Among all datasets, the downscaled FLDAS (Figure 11f) demonstrates better performance, achieving the lowest UbRMSE of 0.052 m³/m³ and the highest r value of 0.69. These results emphasize the effectiveness of the downscaling process in enhancing the agreement between satellite-derived SM datasets and in situ measurements. Overall, the validated SM products demonstrate accuracy levels consistent with those in previous studies on SM variability. For example, the UbRMSE result in this study lies in a agreement with the findings from prior studies [2,9], revealing a SM value range from 0.04 to 0.13 m³/m³. In this study, UbRMSEs below 0.060 m³/m³ have been achieved across most stations. These results highlight the downscaling approach’s ability to enhance or maintain the spatial accuracy and representation of SM conditions, bringing them closer to in situ observations and ensuring better reliability for local-scale applications regardless of varying magnitudes of multi-source SM products.

3.6.3. Validation Across Varying Climate Zones

As shown in Figure 12, FLDAS and its downscaled version demonstrate superior accuracy in the tropical savannah and temperate no dry season climate zones by exhibiting r > 0.59. In contrast, ERA5-Land performs poorly in both of these zones (r < 0.4), while SMAP exhibits low performance in the tropical savannah zone (Figure 12a). However, SMAP and its downscaled version yield better results in the arid steppe hot zone, achieving r values of 0.81 and 0.84, respectively. In terms of UbRMSE, the lowest value (0.029 m³/m³) was exhibited by ERA5-Land in the tropical monsoon climate zone (Figure 12c). In the temperate dry warm and summer warm, all datasets show improved performance, with SMAP leading in terms of accuracy. Notably, FLDAS and its downscaled variant has shown consistent results, among others, across the various climate zones. Across all climate zones, the downscaled products consistently outperform their original versions, indicating that their finer resolution enhances accuracy.

4. Discussion

4.1. Significance of Input Variables in Downscaling Multi-Source SM Data

The process of SM variation is complex, which is influenced by intricate interactions among topography, vegetation, soil properties, and climatic conditions, all of which exhibit significant spatial and temporal variability. Downscaling SM to finer resolutions is challenging due to the need for models to effectively capture these dynamics [11,13,16,24]. This study addressed this challenge by incorporating a diverse set of input variables (elevation, slope, NDVI, ET, LST_Day, LST_Night, albedo, soil texture, latitude, and longitude), which are crucial in capturing the spatial heterogeneity of SM as presented in Figure 6 and Figure 7, respectively. Among the input variables, ET, NDVI, LST_Day, and LST_Night have shown strong correlations, highlighting their importance in capturing spatial and temporal variability.

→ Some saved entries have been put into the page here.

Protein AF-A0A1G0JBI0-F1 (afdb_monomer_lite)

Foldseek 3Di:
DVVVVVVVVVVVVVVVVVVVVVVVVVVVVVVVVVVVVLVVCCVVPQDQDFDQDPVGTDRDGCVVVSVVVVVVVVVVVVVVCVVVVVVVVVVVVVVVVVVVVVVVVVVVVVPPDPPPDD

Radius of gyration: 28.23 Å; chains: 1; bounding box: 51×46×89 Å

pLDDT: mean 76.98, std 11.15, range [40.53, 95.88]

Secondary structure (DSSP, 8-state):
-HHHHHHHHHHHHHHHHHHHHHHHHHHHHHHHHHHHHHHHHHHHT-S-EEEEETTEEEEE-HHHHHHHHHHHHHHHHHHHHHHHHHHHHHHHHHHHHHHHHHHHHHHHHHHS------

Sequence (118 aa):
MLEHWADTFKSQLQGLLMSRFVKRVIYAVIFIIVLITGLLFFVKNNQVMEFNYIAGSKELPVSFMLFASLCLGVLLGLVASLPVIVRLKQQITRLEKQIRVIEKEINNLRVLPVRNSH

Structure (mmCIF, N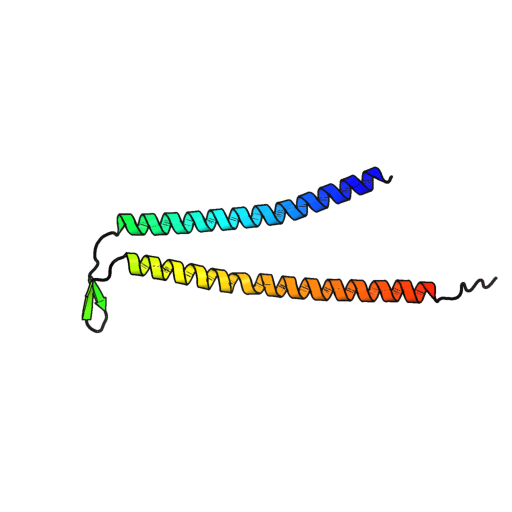/CA/C/O backbone):
data_AF-A0A1G0JBI0-F1
#
_entry.id   AF-A0A1G0JBI0-F1
#
loop_
_atom_site.group_PDB
_atom_site.id
_atom_site.type_symbol
_atom_site.label_atom_id
_atom_site.label_alt_id
_atom_site.label_comp_id
_atom_site.label_asym_id
_atom_site.label_entity_id
_atom_site.label_seq_id
_atom_site.pdbx_PDB_ins_code
_atom_site.Cartn_x
_atom_site.Cartn_y
_atom_site.Cartn_z
_atom_site.occupancy
_atom_site.B_iso_or_equiv
_atom_site.auth_seq_id
_atom_site.auth_comp_id
_atom_site.auth_asym_id
_atom_site.auth_atom_id
_atom_site.pdbx_PDB_model_num
ATOM 1 N N . MET A 1 1 ? -5.254 22.818 35.269 1.00 66.44 1 MET A N 1
ATOM 2 C CA . MET A 1 1 ? -5.592 21.390 35.046 1.00 66.44 1 MET A CA 1
ATOM 3 C C . MET A 1 1 ? -6.160 21.133 33.647 1.00 66.44 1 MET A C 1
ATOM 5 O O . MET A 1 1 ? -5.740 20.169 33.027 1.00 66.44 1 MET A O 1
ATOM 9 N N . LEU A 1 2 ? -7.052 21.987 33.124 1.00 72.69 2 LEU A N 1
ATOM 10 C CA . LEU A 1 2 ? -7.657 21.836 31.787 1.00 72.69 2 LEU A CA 1
ATOM 11 C C . LEU A 1 2 ? -6.678 22.045 30.614 1.00 72.69 2 LEU A C 1
ATOM 13 O O . LEU A 1 2 ? -6.753 21.316 29.632 1.00 72.69 2 LEU A O 1
ATOM 17 N N . GLU A 1 3 ? -5.721 22.969 30.731 1.00 79.50 3 GLU A N 1
ATOM 18 C CA . GLU A 1 3 ? -4.739 23.222 29.657 1.00 79.50 3 GLU A CA 1
ATOM 19 C C . GLU A 1 3 ? -3.788 22.040 29.431 1.00 79.50 3 GLU A C 1
ATOM 21 O O . GLU A 1 3 ? -3.552 21.628 28.300 1.00 79.50 3 GLU A O 1
ATOM 26 N N . HIS A 1 4 ? -3.352 21.393 30.515 1.00 77.38 4 HIS A N 1
ATOM 27 C CA . HIS A 1 4 ? -2.490 20.211 30.441 1.00 77.38 4 HIS A CA 1
ATOM 28 C C . HIS A 1 4 ? -3.155 19.029 29.704 1.00 77.38 4 HIS A C 1
ATOM 30 O O . HIS A 1 4 ? -2.492 18.254 29.010 1.00 77.38 4 HIS A O 1
ATOM 36 N N . TRP A 1 5 ? -4.482 18.908 29.810 1.00 76.81 5 TRP A N 1
ATOM 37 C CA . TRP A 1 5 ? -5.267 17.910 29.076 1.00 76.81 5 TRP A CA 1
ATOM 38 C C . TRP A 1 5 ? -5.437 18.253 27.587 1.00 76.81 5 TRP A C 1
ATOM 40 O O . TRP A 1 5 ? -5.504 17.351 26.752 1.00 76.81 5 TRP A O 1
ATOM 50 N N . ALA A 1 6 ? -5.461 19.538 27.226 1.00 81.75 6 ALA A N 1
ATOM 51 C CA . ALA A 1 6 ? -5.533 19.967 25.830 1.00 81.75 6 ALA A CA 1
ATOM 52 C C . ALA A 1 6 ? -4.215 19.700 25.079 1.00 81.75 6 ALA A C 1
ATOM 54 O O . ALA A 1 6 ? -4.226 19.210 23.945 1.00 81.75 6 ALA A O 1
ATOM 55 N N . ASP A 1 7 ? -3.078 19.951 25.726 1.00 81.62 7 ASP A N 1
ATOM 56 C CA . ASP A 1 7 ? -1.754 19.774 25.119 1.00 81.62 7 ASP A CA 1
ATOM 57 C C . ASP A 1 7 ? -1.394 18.297 24.904 1.00 81.62 7 ASP A C 1
ATOM 59 O O . ASP A 1 7 ? -0.864 17.899 23.857 1.00 81.62 7 ASP A O 1
ATOM 63 N N . THR A 1 8 ? -1.752 17.444 25.863 1.00 79.12 8 THR A N 1
ATOM 64 C CA . THR A 1 8 ? -1.587 15.988 25.746 1.00 79.12 8 THR A CA 1
ATOM 65 C C . THR A 1 8 ? -2.456 15.405 24.628 1.00 79.12 8 THR A C 1
ATOM 67 O O . THR A 1 8 ? -1.982 14.577 23.849 1.00 79.12 8 THR A O 1
ATOM 70 N N . PHE A 1 9 ? -3.686 15.892 24.444 1.00 79.62 9 PHE A N 1
ATOM 71 C CA . PHE A 1 9 ? -4.533 15.487 23.318 1.00 79.62 9 PHE A CA 1
ATOM 72 C C . PHE A 1 9 ? -3.974 15.941 21.958 1.00 79.62 9 PHE A C 1
ATOM 74 O O . PHE A 1 9 ? -3.913 15.158 21.005 1.00 79.62 9 PHE A O 1
ATOM 81 N N . LYS A 1 10 ? -3.510 17.194 21.862 1.00 72.19 10 LYS A N 1
ATOM 82 C CA . LYS A 1 10 ? -2.949 17.767 20.629 1.00 72.19 10 LYS A CA 1
ATOM 83 C C . LYS A 1 10 ? -1.686 17.032 20.173 1.00 72.19 10 LYS A C 1
ATOM 85 O O . LYS A 1 10 ? -1.560 16.709 18.992 1.00 72.19 10 LYS A O 1
ATOM 90 N N . SER A 1 11 ? -0.783 16.725 21.104 1.00 75.50 11 SER A N 1
ATOM 91 C CA . SER A 1 11 ? 0.445 15.966 20.828 1.00 75.50 11 SER A CA 1
ATOM 92 C C . SER A 1 11 ? 0.162 14.527 20.378 1.00 75.50 11 SER A C 1
ATOM 94 O O . SER A 1 11 ? 0.770 14.063 19.409 1.00 75.50 11 SER A O 1
ATOM 96 N N . GLN A 1 12 ? -0.814 13.840 20.986 1.00 74.19 12 GLN A N 1
ATOM 97 C CA . GLN A 1 12 ? -1.235 12.511 20.526 1.00 74.19 12 GLN A CA 1
ATOM 98 C C . GLN A 1 12 ? -1.852 12.545 19.123 1.00 74.19 12 GLN A C 1
ATOM 100 O O . GLN A 1 12 ? -1.523 11.701 18.284 1.00 74.19 12 GLN A O 1
ATOM 105 N N . LEU A 1 13 ? -2.703 13.534 18.834 1.00 73.50 13 LEU A N 1
ATOM 106 C CA . LEU A 1 13 ? -3.305 13.698 17.512 1.00 73.50 13 LEU A CA 1
ATOM 107 C C . LEU A 1 13 ? -2.238 13.978 16.445 1.00 73.50 13 LEU A C 1
ATOM 109 O O . LEU A 1 13 ? -2.257 13.367 15.376 1.00 73.50 13 LEU A O 1
ATOM 113 N N . GLN A 1 14 ? -1.270 14.846 16.748 1.00 75.88 14 GLN A N 1
ATOM 114 C CA . GLN A 1 14 ? -0.147 15.135 15.857 1.00 75.88 14 GLN A CA 1
ATOM 115 C C . GLN A 1 14 ? 0.719 13.899 15.601 1.00 75.88 14 GLN A C 1
ATOM 117 O O . GLN A 1 14 ? 1.024 13.621 14.443 1.00 75.88 14 GLN A O 1
ATOM 122 N N . GLY A 1 15 ? 1.058 13.112 16.627 1.00 72.44 15 GLY A N 1
ATOM 123 C CA . GLY A 1 15 ? 1.817 11.867 16.454 1.00 72.44 15 GLY A CA 1
ATOM 124 C C . GLY A 1 15 ? 1.083 10.842 15.581 1.00 72.44 15 GLY A C 1
ATOM 125 O O . GLY A 1 15 ? 1.675 10.212 14.698 1.00 72.44 15 GLY A O 1
ATOM 126 N N . LEU A 1 16 ? -0.236 10.728 15.755 1.00 71.19 16 LEU A N 1
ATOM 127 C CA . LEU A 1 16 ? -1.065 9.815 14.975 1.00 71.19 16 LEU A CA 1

Furthermore, elevation, longitude, latitude, and ET are the most important features shown consistently throughout the months, with other factors showing varying levels of influence depending on the characteristics of dataset. The SM datasets from different sources may be influenced by input variables differently, with varying magnitudes across spatial and temporal scales [11]. However, in this study, the selected SM datasets exhibited a standard deviation below 0.15 m³/m³, indicating their high consistency in representing the SM conditions over varying landscapes.

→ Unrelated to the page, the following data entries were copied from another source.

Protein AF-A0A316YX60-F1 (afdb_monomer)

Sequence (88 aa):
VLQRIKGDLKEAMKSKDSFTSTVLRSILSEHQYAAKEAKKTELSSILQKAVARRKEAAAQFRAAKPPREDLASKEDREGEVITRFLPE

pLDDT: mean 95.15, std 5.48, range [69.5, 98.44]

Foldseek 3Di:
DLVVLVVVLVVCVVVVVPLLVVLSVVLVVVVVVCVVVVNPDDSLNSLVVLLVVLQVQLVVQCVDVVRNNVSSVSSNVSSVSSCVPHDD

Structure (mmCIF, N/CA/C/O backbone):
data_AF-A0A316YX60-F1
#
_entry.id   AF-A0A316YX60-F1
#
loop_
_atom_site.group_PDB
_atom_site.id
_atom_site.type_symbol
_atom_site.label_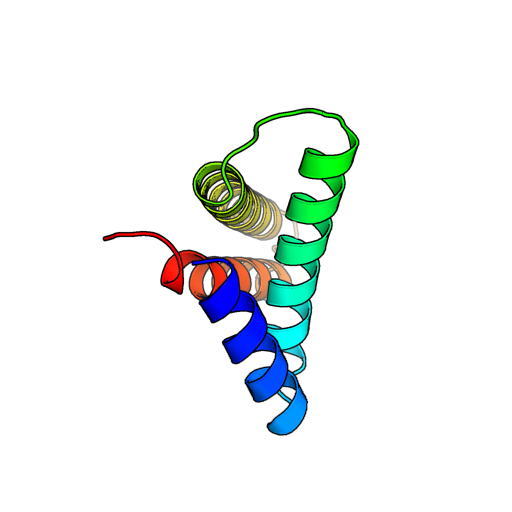atom_id
_atom_site.label_alt_id
_atom_site.label_comp_id
_atom_site.label_asym_id
_atom_site.label_entity_id
_atom_site.label_seq_id
_atom_site.pdbx_PDB_ins_code
_atom_site.Cartn_x
_atom_site.Cartn_y
_atom_site.Cartn_z
_atom_site.occupancy
_atom_site.B_iso_or_equiv
_atom_site.auth_seq_id
_atom_site.auth_comp_id
_atom_site.auth_asym_id
_atom_site.auth_atom_id
_atom_site.pdbx_PDB_model_num
ATOM 1 N N . VAL A 1 1 ? -15.599 -2.019 7.530 1.00 91.88 1 VAL A N 1
ATOM 2 C CA . VAL A 1 1 ? -14.282 -1.958 6.841 1.00 91.88 1 VAL A CA 1
ATOM 3 C C . VAL A 1 1 ? -13.155 -1.458 7.746 1.00 91.88 1 VAL A C 1
ATOM 5 O O . VAL A 1 1 ? -12.227 -2.219 7.973 1.00 91.88 1 VAL A O 1
ATOM 8 N N . LEU A 1 2 ? -13.232 -0.256 8.339 1.00 93.62 2 LEU A N 1
ATOM 9 C CA . LEU A 1 2 ? -12.141 0.294 9.173 1.00 93.62 2 LEU A CA 1
ATOM 10 C C . LEU A 1 2 ? -11.682 -0.635 10.315 1.00 93.62 2 LEU A C 1
ATOM 12 O O . LEU A 1 2 ? -10.486 -0.809 10.528 1.00 93.62 2 LEU A O 1
ATOM 16 N N . GLN A 1 3 ? -12.623 -1.251 11.039 1.00 95.69 3 GLN A N 1
ATOM 17 C CA . GLN A 1 3 ? -12.293 -2.203 12.109 1.00 95.69 3 GLN A CA 1
ATOM 18 C C . GLN A 1 3 ? -11.596 -3.464 11.579 1.00 95.69 3 GLN A C 1
ATOM 20 O O . GLN A 1 3 ? -10.669 -3.953 12.215 1.00 95.69 3 GLN A O 1
ATOM 25 N N . ARG A 1 4 ? -11.982 -3.936 10.386 1.00 96.00 4 ARG A N 1
ATOM 26 C CA . ARG A 1 4 ? -11.347 -5.078 9.713 1.00 96.00 4 ARG A CA 1
ATOM 27 C C . ARG A 1 4 ? -9.891 -4.761 9.368 1.00 96.00 4 ARG A C 1
ATOM 29 O O . ARG A 1 4 ? -9.016 -5.518 9.746 1.00 96.00 4 ARG A O 1
ATOM 36 N N . ILE A 1 5 ? -9.620 -3.587 8.788 1.00 96.75 5 ILE A N 1
ATOM 37 C CA . ILE A 1 5 ? -8.248 -3.123 8.496 1.00 96.75 5 ILE A CA 1
ATOM 38 C C . ILE A 1 5 ? -7.394 -3.065 9.771 1.00 96.75 5 ILE A C 1
ATOM 40 O O . ILE A 1 5 ? -6.245 -3.497 9.773 1.00 96.75 5 ILE A O 1
ATOM 44 N N . LYS A 1 6 ? -7.944 -2.546 10.878 1.00 97.56 6 LYS A N 1
ATOM 45 C CA . LYS A 1 6 ? -7.234 -2.508 12.168 1.00 97.56 6 LYS A CA 1
ATOM 46 C C . LYS A 1 6 ? -6.979 -3.907 12.740 1.00 97.56 6 LYS A C 1
ATOM 48 O O . LYS A 1 6 ? -5.938 -4.111 13.360 1.00 97.56 6 LYS A O 1
ATOM 53 N N . GLY A 1 7 ? -7.917 -4.838 12.564 1.00 98.12 7 GLY A N 1
ATOM 54 C CA . GLY A 1 7 ? -7.761 -6.244 12.942 1.00 98.12 7 GLY A CA 1
ATOM 55 C C . GLY A 1 7 ? -6.648 -6.923 12.147 1.00 98.12 7 GLY A C 1
ATOM 56 O O . GLY A 1 7 ? -5.697 -7.427 12.740 1.00 98.12 7 GLY A O 1
ATOM 57 N N . ASP A 1 8 ? -6.707 -6.824 10.822 1.00 97.69 8 ASP A N 1
ATOM 58 C CA . ASP A 1 8 ? -5.726 -7.428 9.916 1.00 97.69 8 ASP A CA 1
ATOM 59 C C . ASP A 1 8 ? -4.333 -6.813 10.100 1.00 97.69 8 ASP A C 1
ATOM 61 O O . ASP A 1 8 ? -3.332 -7.519 10.023 1.00 97.69 8 ASP A O 1
ATOM 65 N N . LEU A 1 9 ? -4.238 -5.519 10.436 1.00 98.12 9 LEU A N 1
ATOM 66 C CA . LEU A 1 9 ? -2.963 -4.901 10.803 1.00 98.12 9 LEU A CA 1
ATOM 67 C C . LEU A 1 9 ? -2.356 -5.553 12.050 1.00 98.12 9 LEU A C 1
ATOM 69 O O . LEU A 1 9 ? -1.160 -5.844 12.063 1.00 98.12 9 LEU A O 1
ATOM 73 N N . LYS A 1 10 ? -3.156 -5.791 13.098 1.00 98.19 10 LYS A N 1
ATOM 74 C CA . LYS A 1 10 ? -2.664 -6.459 14.312 1.00 98.19 10 LYS A CA 1
ATOM 75 C C . LYS A 1 10 ? -2.177 -7.872 14.001 1.00 98.19 10 LYS A C 1
ATOM 77 O O . LYS A 1 10 ? -1.114 -8.258 14.484 1.00 98.19 10 LYS A O 1
ATOM 82 N N . GLU A 1 11 ? -2.913 -8.613 13.177 1.00 98.25 11 GLU A N 1
ATOM 83 C CA . GLU A 1 11 ? -2.529 -9.971 12.786 1.00 98.25 11 GLU A CA 1
ATOM 84 C C . GLU A 1 11 ? -1.263 -9.984 11.917 1.00 98.25 11 GLU A C 1
ATOM 86 O O . GLU A 1 11 ? -0.339 -10.755 12.177 1.00 98.25 11 GLU A O 1
ATOM 91 N N . ALA A 1 12 ? -1.147 -9.066 10.952 1.00 97.94 12 ALA A N 1
ATOM 92 C CA . ALA A 1 12 ? 0.057 -8.903 10.137 1.00 97.94 12 ALA A CA 1
ATOM 93 C C . ALA A 1 12 ? 1.288 -8.568 10.998 1.00 97.94 12 ALA A C 1
ATOM 95 O O . ALA A 1 12 ? 2.375 -9.099 10.786 1.00 97.94 12 ALA A O 1
ATOM 96 N N . MET A 1 13 ? 1.128 -7.733 12.028 1.00 97.69 13 MET A N 1
ATOM 97 C CA . MET A 1 13 ? 2.210 -7.440 12.973 1.00 97.69 13 MET A CA 1
ATOM 98 C C . MET A 1 13 ? 2.597 -8.666 13.812 1.00 97.69 13 MET A C 1
ATOM 100 O O . MET A 1 13 ? 3.785 -8.916 14.014 1.00 97.69 13 MET A O 1
ATOM 104 N N . LYS A 1 14 ? 1.616 -9.446 14.279 1.00 98.06 14 LYS A N 1
ATOM 105 C CA . LYS A 1 14 ? 1.840 -10.653 15.091 1.00 98.06 14 LYS A CA 1
ATOM 106 C C . LYS A 1 14 ? 2.547 -11.758 14.303 1.00 98.06 14 LYS A C 1
ATOM 108 O O . LYS A 1 14 ? 3.464 -12.391 14.819 1.00 98.06 14 LYS A O 1
ATOM 113 N N . SER A 1 15 ? 2.148 -11.950 13.051 1.00 97.94 15 SER A N 1
ATOM 114 C CA . SER A 1 15 ? 2.731 -12.928 12.123 1.00 97.94 15 SER A CA 1
ATOM 115 C C . SER A 1 15 ? 4.049 -12.469 11.488 1.00 97.94 15 SER A C 1
ATOM 117 O O . SER A 1 15 ? 4.662 -13.231 10.745 1.00 97.94 15 SER A O 1
ATOM 119 N N . LYS A 1 16 ? 4.521 -11.252 11.803 1.00 97.75 16 LYS A N 1
ATOM 120 C CA . LYS A 1 16 ? 5.703 -10.615 11.194 1.00 97.75 16 LYS A CA 1
ATOM 121 C C . LYS A 1 16 ? 5.584 -10.427 9.675 1.00 97.75 16 LYS A C 1
ATOM 123 O O . LYS A 1 16 ? 6.597 -10.302 8.988 1.00 97.75 16 LY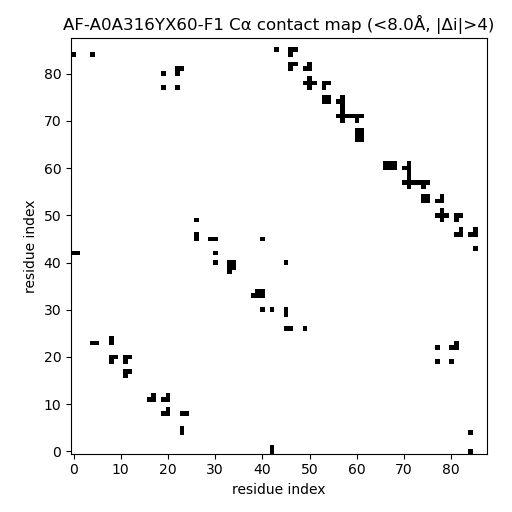S A O 1
ATOM 128 N N . ASP A 1 17 ? 4.361 -10.323 9.160 1.00 97.88 17 ASP A N 1
ATOM 129 C CA . ASP A 1 17 ? 4.090 -9.884 7.794 1.00 97.88 17 ASP A CA 1
ATOM 130 C C . ASP A 1 17 ? 4.324 -8.365 7.681 1.00 97.88 17 ASP A C 1
ATOM 132 O O . ASP A 1 17 ? 3.434 -7.510 7.815 1.00 97.88 17 ASP A O 1
ATOM 136 N N . SER A 1 18 ? 5.591 -8.011 7.473 1.00 96.88 18 SER A N 1
ATOM 137 C CA . SER A 1 18 ? 6.035 -6.626 7.313 1.00 96.88 18 SER A CA 1
ATOM 138 C C . SER A 1 18 ? 5.451 -5.969 6.061 1.00 96.88 18 SER A C 1
ATOM 140 O O . SER A 1 18 ? 5.229 -4.757 6.062 1.00 96.88 18 SER A O 1
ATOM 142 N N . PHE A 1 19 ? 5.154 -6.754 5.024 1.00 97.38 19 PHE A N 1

4.2. Discrepancies in Depth, Spatial, and Temporal Scales of Datasets

A critical step in the downscaling process involved the standardization of input variables to address the discrepancies in the spatial and temporal scales of the datasets and the correction of residuals. Such discrepancies can introduce uncertainties in capturing SM variability [11,14,82,83]. To minimize these uncertainties, the datasets were aggregated on a monthly basis to enable downscaling from coarse resolution (~11,000 m) to a finer resolution (500 m). This approach followed the statistical downscaling method, ensuring that all input variables shall exhibit a spatial resolution of 500 m or finer. However, some challenges persisted. For instance, the MODIS LST data, originally available at 1 km resolution, were interpolated to 500 m using bilinear interpolation. While necessary, this process introduced uncertainties, potentially affecting downscaling accuracy [84].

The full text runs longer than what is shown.